═════ GIVEN RECORDS
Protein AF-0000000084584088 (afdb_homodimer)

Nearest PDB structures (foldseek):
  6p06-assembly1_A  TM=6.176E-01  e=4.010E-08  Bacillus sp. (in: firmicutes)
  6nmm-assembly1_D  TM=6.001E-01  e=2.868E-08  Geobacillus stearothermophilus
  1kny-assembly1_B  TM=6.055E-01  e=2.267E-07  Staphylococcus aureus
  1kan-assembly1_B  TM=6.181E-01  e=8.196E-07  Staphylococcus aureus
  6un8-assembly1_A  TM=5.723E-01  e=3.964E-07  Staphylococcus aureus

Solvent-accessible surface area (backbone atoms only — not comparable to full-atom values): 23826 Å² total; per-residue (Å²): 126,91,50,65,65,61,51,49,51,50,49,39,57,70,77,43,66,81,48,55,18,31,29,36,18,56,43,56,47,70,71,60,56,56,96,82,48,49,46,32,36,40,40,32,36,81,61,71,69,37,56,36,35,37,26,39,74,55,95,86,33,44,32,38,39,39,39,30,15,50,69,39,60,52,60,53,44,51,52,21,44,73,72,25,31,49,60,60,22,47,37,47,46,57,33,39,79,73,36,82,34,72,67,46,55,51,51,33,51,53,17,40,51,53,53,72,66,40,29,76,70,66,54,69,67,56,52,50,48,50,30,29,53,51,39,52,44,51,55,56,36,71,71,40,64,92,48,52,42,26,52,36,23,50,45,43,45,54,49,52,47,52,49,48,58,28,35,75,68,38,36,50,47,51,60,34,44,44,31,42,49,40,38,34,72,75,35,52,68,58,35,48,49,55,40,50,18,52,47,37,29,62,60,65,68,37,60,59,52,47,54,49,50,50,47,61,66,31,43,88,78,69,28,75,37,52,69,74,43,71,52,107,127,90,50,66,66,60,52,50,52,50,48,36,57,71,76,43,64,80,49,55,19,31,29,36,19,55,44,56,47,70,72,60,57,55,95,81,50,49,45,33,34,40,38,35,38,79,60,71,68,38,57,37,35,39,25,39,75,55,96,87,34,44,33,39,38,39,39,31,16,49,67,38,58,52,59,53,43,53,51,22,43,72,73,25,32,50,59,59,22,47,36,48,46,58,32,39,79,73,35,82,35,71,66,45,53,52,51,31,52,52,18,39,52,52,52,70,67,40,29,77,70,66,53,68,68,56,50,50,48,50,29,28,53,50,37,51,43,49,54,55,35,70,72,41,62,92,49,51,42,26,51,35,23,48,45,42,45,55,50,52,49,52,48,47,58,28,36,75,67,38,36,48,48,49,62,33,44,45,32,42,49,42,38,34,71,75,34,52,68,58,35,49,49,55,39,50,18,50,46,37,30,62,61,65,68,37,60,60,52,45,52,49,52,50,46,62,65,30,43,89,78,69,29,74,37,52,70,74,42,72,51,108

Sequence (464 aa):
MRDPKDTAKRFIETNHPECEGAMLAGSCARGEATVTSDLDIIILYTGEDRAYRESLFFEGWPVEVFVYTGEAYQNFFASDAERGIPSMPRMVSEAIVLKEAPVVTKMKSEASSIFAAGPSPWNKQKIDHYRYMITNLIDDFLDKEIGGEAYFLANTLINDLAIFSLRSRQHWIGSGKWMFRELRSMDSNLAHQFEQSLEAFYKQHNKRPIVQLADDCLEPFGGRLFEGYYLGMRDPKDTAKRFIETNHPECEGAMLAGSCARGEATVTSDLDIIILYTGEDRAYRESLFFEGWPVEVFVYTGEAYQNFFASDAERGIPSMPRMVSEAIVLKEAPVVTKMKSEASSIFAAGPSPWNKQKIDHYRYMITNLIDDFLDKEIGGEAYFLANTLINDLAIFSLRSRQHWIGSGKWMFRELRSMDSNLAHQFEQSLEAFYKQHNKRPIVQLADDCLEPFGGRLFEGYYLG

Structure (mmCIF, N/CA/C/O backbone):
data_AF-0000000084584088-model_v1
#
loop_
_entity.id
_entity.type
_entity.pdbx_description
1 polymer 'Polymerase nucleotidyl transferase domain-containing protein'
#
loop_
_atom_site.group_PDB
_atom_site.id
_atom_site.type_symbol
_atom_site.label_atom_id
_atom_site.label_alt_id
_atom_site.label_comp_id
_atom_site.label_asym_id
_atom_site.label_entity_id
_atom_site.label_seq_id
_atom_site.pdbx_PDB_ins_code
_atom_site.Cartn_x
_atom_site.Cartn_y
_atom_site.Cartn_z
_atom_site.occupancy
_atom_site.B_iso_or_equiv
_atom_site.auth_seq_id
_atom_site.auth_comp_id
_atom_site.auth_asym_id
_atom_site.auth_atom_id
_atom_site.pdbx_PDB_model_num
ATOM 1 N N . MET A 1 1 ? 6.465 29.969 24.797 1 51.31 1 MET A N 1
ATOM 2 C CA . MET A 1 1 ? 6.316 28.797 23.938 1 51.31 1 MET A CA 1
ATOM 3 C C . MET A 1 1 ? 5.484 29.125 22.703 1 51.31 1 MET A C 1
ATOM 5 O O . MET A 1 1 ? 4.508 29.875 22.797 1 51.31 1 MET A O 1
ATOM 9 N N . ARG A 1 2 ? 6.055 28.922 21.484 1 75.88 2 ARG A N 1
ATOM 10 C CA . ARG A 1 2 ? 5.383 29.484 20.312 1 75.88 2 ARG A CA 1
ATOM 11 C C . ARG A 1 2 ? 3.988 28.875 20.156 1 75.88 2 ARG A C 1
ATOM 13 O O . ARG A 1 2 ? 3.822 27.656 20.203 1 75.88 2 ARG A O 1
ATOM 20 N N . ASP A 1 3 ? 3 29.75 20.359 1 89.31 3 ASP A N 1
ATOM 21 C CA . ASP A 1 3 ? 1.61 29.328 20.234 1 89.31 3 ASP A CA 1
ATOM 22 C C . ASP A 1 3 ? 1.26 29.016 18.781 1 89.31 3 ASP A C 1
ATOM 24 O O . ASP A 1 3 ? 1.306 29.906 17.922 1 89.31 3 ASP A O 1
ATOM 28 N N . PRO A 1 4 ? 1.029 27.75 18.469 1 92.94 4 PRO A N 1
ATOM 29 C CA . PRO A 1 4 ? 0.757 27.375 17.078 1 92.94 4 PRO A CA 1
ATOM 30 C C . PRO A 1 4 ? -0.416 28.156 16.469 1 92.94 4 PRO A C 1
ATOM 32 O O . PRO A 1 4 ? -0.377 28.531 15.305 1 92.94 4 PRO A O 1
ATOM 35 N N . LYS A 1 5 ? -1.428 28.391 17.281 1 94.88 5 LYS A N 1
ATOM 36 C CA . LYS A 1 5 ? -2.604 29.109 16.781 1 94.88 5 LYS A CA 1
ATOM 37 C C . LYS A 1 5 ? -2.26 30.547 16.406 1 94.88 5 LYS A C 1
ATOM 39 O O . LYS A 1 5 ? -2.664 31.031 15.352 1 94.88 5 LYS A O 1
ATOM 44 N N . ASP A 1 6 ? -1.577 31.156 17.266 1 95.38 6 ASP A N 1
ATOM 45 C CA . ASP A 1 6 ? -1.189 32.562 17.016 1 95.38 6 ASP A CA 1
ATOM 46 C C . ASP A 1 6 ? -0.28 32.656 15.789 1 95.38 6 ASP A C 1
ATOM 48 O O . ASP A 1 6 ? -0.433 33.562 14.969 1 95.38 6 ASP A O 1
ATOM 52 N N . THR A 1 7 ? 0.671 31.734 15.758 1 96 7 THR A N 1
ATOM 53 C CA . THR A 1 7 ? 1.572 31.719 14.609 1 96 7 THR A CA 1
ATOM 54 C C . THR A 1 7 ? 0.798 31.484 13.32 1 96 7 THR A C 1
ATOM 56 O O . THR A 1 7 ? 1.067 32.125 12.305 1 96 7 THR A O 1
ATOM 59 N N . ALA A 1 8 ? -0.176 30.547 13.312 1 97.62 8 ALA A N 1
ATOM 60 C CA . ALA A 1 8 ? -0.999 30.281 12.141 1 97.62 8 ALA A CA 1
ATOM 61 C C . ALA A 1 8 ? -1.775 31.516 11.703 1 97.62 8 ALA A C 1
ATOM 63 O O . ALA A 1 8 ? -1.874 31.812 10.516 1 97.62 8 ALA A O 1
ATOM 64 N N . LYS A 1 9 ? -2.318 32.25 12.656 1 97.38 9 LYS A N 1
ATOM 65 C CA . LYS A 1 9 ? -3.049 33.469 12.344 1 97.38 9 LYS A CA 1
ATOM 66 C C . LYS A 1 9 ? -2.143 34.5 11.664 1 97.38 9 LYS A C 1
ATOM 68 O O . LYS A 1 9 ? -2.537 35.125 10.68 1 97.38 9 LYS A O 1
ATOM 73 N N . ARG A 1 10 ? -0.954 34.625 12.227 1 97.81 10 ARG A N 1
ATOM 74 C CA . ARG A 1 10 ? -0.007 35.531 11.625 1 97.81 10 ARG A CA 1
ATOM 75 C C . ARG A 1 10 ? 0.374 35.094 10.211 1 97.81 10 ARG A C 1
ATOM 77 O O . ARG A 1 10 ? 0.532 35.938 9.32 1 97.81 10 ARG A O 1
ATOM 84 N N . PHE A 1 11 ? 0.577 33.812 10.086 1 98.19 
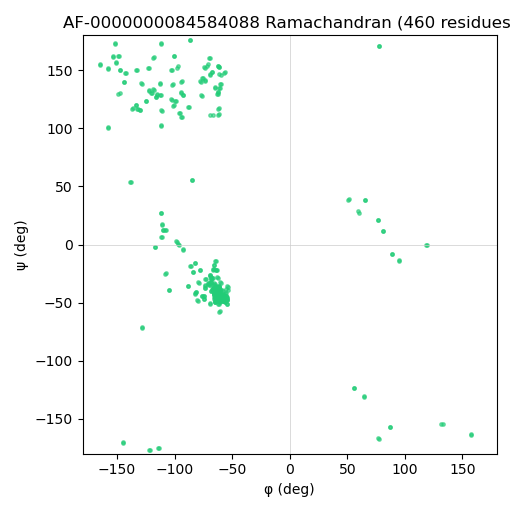11 PHE A N 1
ATOM 85 C CA . PHE A 1 11 ? 0.866 33.281 8.758 1 98.19 11 PHE A CA 1
ATOM 86 C C . PHE A 1 11 ? -0.215 33.688 7.762 1 98.19 11 PHE A C 1
ATOM 88 O O . PHE A 1 11 ? 0.091 34.125 6.652 1 98.19 11 PHE A O 1
ATOM 95 N N . ILE A 1 12 ? -1.476 33.531 8.109 1 98.19 12 ILE A N 1
ATOM 96 C CA . ILE A 1 12 ? -2.615 33.844 7.246 1 98.19 12 ILE A CA 1
ATOM 97 C C . ILE A 1 12 ? -2.629 35.344 6.918 1 98.19 12 ILE A C 1
ATOM 99 O O . ILE A 1 12 ? -2.809 35.719 5.762 1 98.19 12 ILE A O 1
ATOM 103 N N . GLU A 1 13 ? -2.408 36.125 7.922 1 97.56 13 GLU A N 1
ATOM 104 C CA . GLU A 1 13 ? -2.416 37.594 7.742 1 97.56 13 GLU A CA 1
ATOM 105 C C . GLU A 1 13 ? -1.303 38.031 6.797 1 97.56 13 GLU A C 1
ATOM 107 O O . GLU A 1 13 ? -1.485 38.969 6.012 1 97.56 13 GLU A O 1
ATOM 112 N N . THR A 1 14 ? -0.252 37.375 6.875 1 98 14 THR A N 1
ATOM 113 C CA . THR A 1 14 ? 0.927 37.75 6.105 1 98 14 THR A CA 1
ATOM 114 C C . THR A 1 14 ? 0.838 37.219 4.68 1 98 14 THR A C 1
ATOM 116 O O . THR A 1 14 ? 1.146 37.938 3.723 1 98 14 THR A O 1
ATOM 119 N N . ASN A 1 15 ? 0.415 36.031 4.496 1 98 15 ASN A N 1
ATOM 120 C CA . ASN A 1 15 ? 0.571 35.344 3.215 1 98 15 ASN A CA 1
ATOM 121 C C . ASN A 1 15 ? -0.759 35.219 2.479 1 98 15 ASN A C 1
ATOM 123 O O . ASN A 1 15 ? -0.785 35.094 1.254 1 98 15 ASN A O 1
ATOM 127 N N . HIS A 1 16 ? -1.847 35.25 3.26 1 98.31 16 HIS A N 1
ATOM 128 C CA . HIS A 1 16 ? -3.168 35.062 2.668 1 98.31 16 HIS A CA 1
ATOM 129 C C . HIS A 1 16 ? -4.18 36.031 3.277 1 98.31 16 HIS A C 1
ATOM 131 O O . HIS A 1 16 ? -5.258 35.594 3.709 1 98.31 16 HIS A O 1
ATOM 137 N N . PRO A 1 17 ? -3.879 37.25 3.25 1 97.31 17 PRO A N 1
ATOM 138 C CA . PRO A 1 17 ? -4.758 38.219 3.914 1 97.31 17 PRO A CA 1
ATOM 139 C C . PRO A 1 17 ? -6.148 38.281 3.285 1 97.31 17 PRO A C 1
ATOM 141 O O . PRO A 1 17 ? -7.121 38.625 3.959 1 97.31 17 PRO A O 1
ATOM 144 N N . GLU A 1 18 ? -6.328 37.875 2.076 1 97.38 18 GLU A N 1
ATOM 145 C CA . GLU A 1 18 ? -7.59 38.031 1.361 1 97.38 18 GLU A CA 1
ATOM 146 C C . GLU A 1 18 ? -8.406 36.75 1.399 1 97.38 18 GLU A C 1
ATOM 148 O O . GLU A 1 18 ? -9.453 36.656 0.752 1 97.38 18 GLU A O 1
ATOM 153 N N . CYS A 1 19 ? -7.898 35.781 2.078 1 98.25 19 CYS A N 1
ATOM 154 C CA . CYS A 1 19 ? -8.648 34.531 2.098 1 98.25 19 CYS A CA 1
ATOM 155 C C . CYS A 1 19 ? -10.016 34.719 2.742 1 98.25 19 CYS A C 1
ATOM 157 O O . CYS A 1 19 ? -10.195 35.594 3.574 1 98.25 19 CYS A O 1
ATOM 159 N N . GLU A 1 20 ? -10.945 33.875 2.359 1 98.12 20 GLU A N 1
ATOM 160 C CA . GLU A 1 20 ? -12.305 33.938 2.9 1 98.12 20 GLU A CA 1
ATOM 161 C C . GLU A 1 20 ? -12.383 33.25 4.262 1 98.12 20 GLU A C 1
ATOM 163 O O . GLU A 1 20 ? -13.094 33.719 5.156 1 98.12 20 GLU A O 1
ATOM 168 N N . GLY A 1 21 ? -11.742 32.156 4.387 1 98.44 21 GLY A N 1
ATOM 169 C CA . GLY A 1 21 ? -11.727 31.359 5.605 1 98.44 21 GLY A CA 1
ATOM 170 C C . GLY A 1 21 ? -10.438 30.594 5.801 1 98.44 21 GLY A C 1
ATOM 171 O O . GLY A 1 21 ? -9.68 30.391 4.848 1 98.44 21 GLY A O 1
ATOM 172 N N . ALA A 1 22 ? -10.211 30.156 7.031 1 98.69 22 ALA A N 1
ATOM 173 C CA . ALA A 1 22 ? -8.992 29.422 7.336 1 98.69 22 ALA A CA 1
ATOM 174 C C . ALA A 1 22 ? -9.164 28.578 8.594 1 98.69 22 ALA A C 1
ATOM 176 O O . ALA A 1 22 ? -9.969 28.906 9.469 1 98.69 22 ALA A O 1
ATOM 177 N N . MET A 1 23 ? -8.422 27.5 8.625 1 98.5 23 MET A N 1
ATOM 178 C CA . MET A 1 23 ? -8.461 26.594 9.758 1 98.5 23 MET A CA 1
ATOM 179 C C . MET A 1 23 ? -7.07 26.031 10.055 1 98.5 23 MET A C 1
ATOM 181 O O . MET A 1 23 ? -6.238 25.906 9.148 1 98.5 23 MET A O 1
ATOM 185 N N . LEU A 1 24 ? -6.785 25.781 11.273 1 98.12 24 LEU A N 1
ATOM 186 C CA . LEU A 1 24 ? -5.609 25.047 11.727 1 98.12 24 LEU A CA 1
ATOM 187 C C . LEU A 1 24 ? -5.953 23.594 12.031 1 98.12 24 LEU A C 1
ATOM 189 O O . LEU A 1 24 ? -6.898 23.328 12.773 1 98.12 24 LEU A O 1
ATOM 193 N N . ALA A 1 25 ? -5.27 22.688 11.391 1 96.75 25 ALA A N 1
ATOM 194 C CA . ALA A 1 25 ? -5.527 21.266 11.562 1 96.75 25 ALA A CA 1
ATOM 195 C C . ALA A 1 25 ? -4.281 20.531 12.047 1 96.75 25 ALA A C 1
ATOM 197 O O . ALA A 1 25 ? -3.301 21.172 12.445 1 96.75 25 ALA A O 1
ATOM 198 N N . GLY A 1 26 ? -4.391 19.156 12.18 1 91.69 26 GLY A N 1
ATOM 199 C CA . GLY A 1 26 ? -3.242 18.328 12.516 1 91.69 26 GLY A CA 1
ATOM 200 C C . GLY A 1 26 ? -3.012 18.203 14.008 1 91.69 26 GLY A C 1
ATOM 201 O O . GLY A 1 26 ? -3.941 18.375 14.805 1 91.69 26 GLY A O 1
ATOM 202 N N . SER A 1 27 ? -1.751 17.891 14.305 1 88.69 27 SER A N 1
ATOM 203 C CA . SER A 1 27 ? -1.395 17.562 15.688 1 88.69 27 SER A CA 1
ATOM 204 C C . SER A 1 27 ? -1.555 18.781 16.594 1 88.69 27 SER A C 1
ATOM 206 O O . SER A 1 27 ? -1.901 18.656 17.766 1 88.69 27 SER A O 1
ATOM 208 N N . CYS A 1 28 ? -1.308 19.938 16.094 1 84.75 28 CYS A N 1
ATOM 209 C CA . CYS A 1 28 ? -1.448 21.172 16.859 1 84.75 28 CYS A CA 1
ATOM 210 C C . CYS A 1 28 ? -2.902 21.406 17.25 1 84.75 28 CYS A C 1
ATOM 212 O O . CYS A 1 28 ? -3.193 21.812 18.375 1 84.75 28 CYS A O 1
ATOM 214 N N . ALA A 1 29 ? -3.744 21.141 16.359 1 86.88 29 ALA A N 1
ATOM 215 C CA . ALA A 1 29 ? -5.168 21.312 16.625 1 86.88 29 ALA A CA 1
ATOM 216 C C . ALA A 1 29 ? -5.668 20.281 17.625 1 86.88 29 ALA A C 1
ATOM 218 O O . ALA A 1 29 ? -6.582 20.562 18.406 1 86.88 29 ALA A O 1
ATOM 219 N N . ARG A 1 30 ? -5.023 19.125 17.703 1 86.31 30 ARG A N 1
ATOM 220 C CA . ARG A 1 30 ? -5.449 18.047 18.578 1 86.31 30 ARG A CA 1
ATOM 221 C C . ARG A 1 30 ? -4.742 18.125 19.938 1 86.31 30 ARG A C 1
ATOM 223 O O . ARG A 1 30 ? -4.961 17.281 20.797 1 86.31 30 ARG A O 1
ATOM 230 N N . GLY A 1 31 ? -3.844 19.062 20.047 1 84.56 31 GLY A N 1
ATOM 231 C CA . GLY A 1 31 ? -3.088 19.156 21.281 1 84.56 31 GLY A CA 1
ATOM 232 C C . GLY A 1 31 ? -2 18.109 21.406 1 84.56 31 GLY A C 1
ATOM 233 O O . GLY A 1 31 ? -1.617 17.734 22.516 1 84.56 31 GLY A O 1
ATOM 234 N N . GLU A 1 32 ? -1.562 17.547 20.297 1 83.62 32 GLU A N 1
ATOM 235 C CA . GLU A 1 32 ? -0.564 16.484 20.281 1 83.62 32 GLU A CA 1
ATOM 236 C C . GLU A 1 32 ? 0.754 16.984 19.688 1 83.62 32 GLU A C 1
ATOM 238 O O . GLU A 1 32 ? 1.585 16.172 19.266 1 83.62 32 GLU A O 1
ATOM 243 N N . ALA A 1 33 ? 0.886 18.266 19.641 1 83.62 33 ALA A N 1
ATOM 244 C CA . ALA A 1 33 ? 2.066 18.844 18.984 1 83.62 33 ALA A CA 1
ATOM 245 C C . ALA A 1 33 ? 3.344 18.406 19.703 1 83.62 33 ALA A C 1
ATOM 247 O O . ALA A 1 33 ? 3.389 18.328 20.922 1 83.62 33 ALA A O 1
ATOM 248 N N . THR A 1 34 ? 4.328 18 18.938 1 80.88 34 THR A N 1
ATOM 249 C CA . THR A 1 34 ? 5.676 17.703 19.406 1 80.88 34 THR A CA 1
ATOM 250 C C . THR A 1 34 ? 6.684 18.703 18.844 1 80.88 34 THR A C 1
ATOM 252 O O . THR A 1 34 ? 6.301 19.656 18.156 1 80.88 34 THR A O 1
ATOM 255 N N . VAL A 1 35 ? 7.957 18.5 19.109 1 77.38 35 VAL A N 1
ATOM 256 C CA . VAL A 1 35 ? 9.023 19.422 18.719 1 77.38 35 VAL A CA 1
ATOM 257 C C . VAL A 1 35 ? 9.141 19.438 17.188 1 77.38 35 VAL A C 1
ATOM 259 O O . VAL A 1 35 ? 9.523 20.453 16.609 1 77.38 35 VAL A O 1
══════════
■ WORK TO BE COMPLETED:
Going back to the entries above, set down exactly the lines that begin at the one with "ATOM 201 O O" and end at the one with "ATOM 204 C C", both included, and nothing else.

■ TASK OUTPUT:
ATOM 201 O O . GLY A 1 26 ? -3.941 18.375 14.805 1 91.69 26 GLY A O 1
ATOM 202 N N . SER A 1 27 ? -1.751 17.891 14.305 1 88.69 27 SER A N 1
ATOM 203 C CA . SER A 1 27 ? -1.395 17.562 15.688 1 88.69 27 SER A CA 1
ATOM 204 C C . SER A 1 27 ? -1.555 18.781 16.594 1 88.69 27 SER A C 1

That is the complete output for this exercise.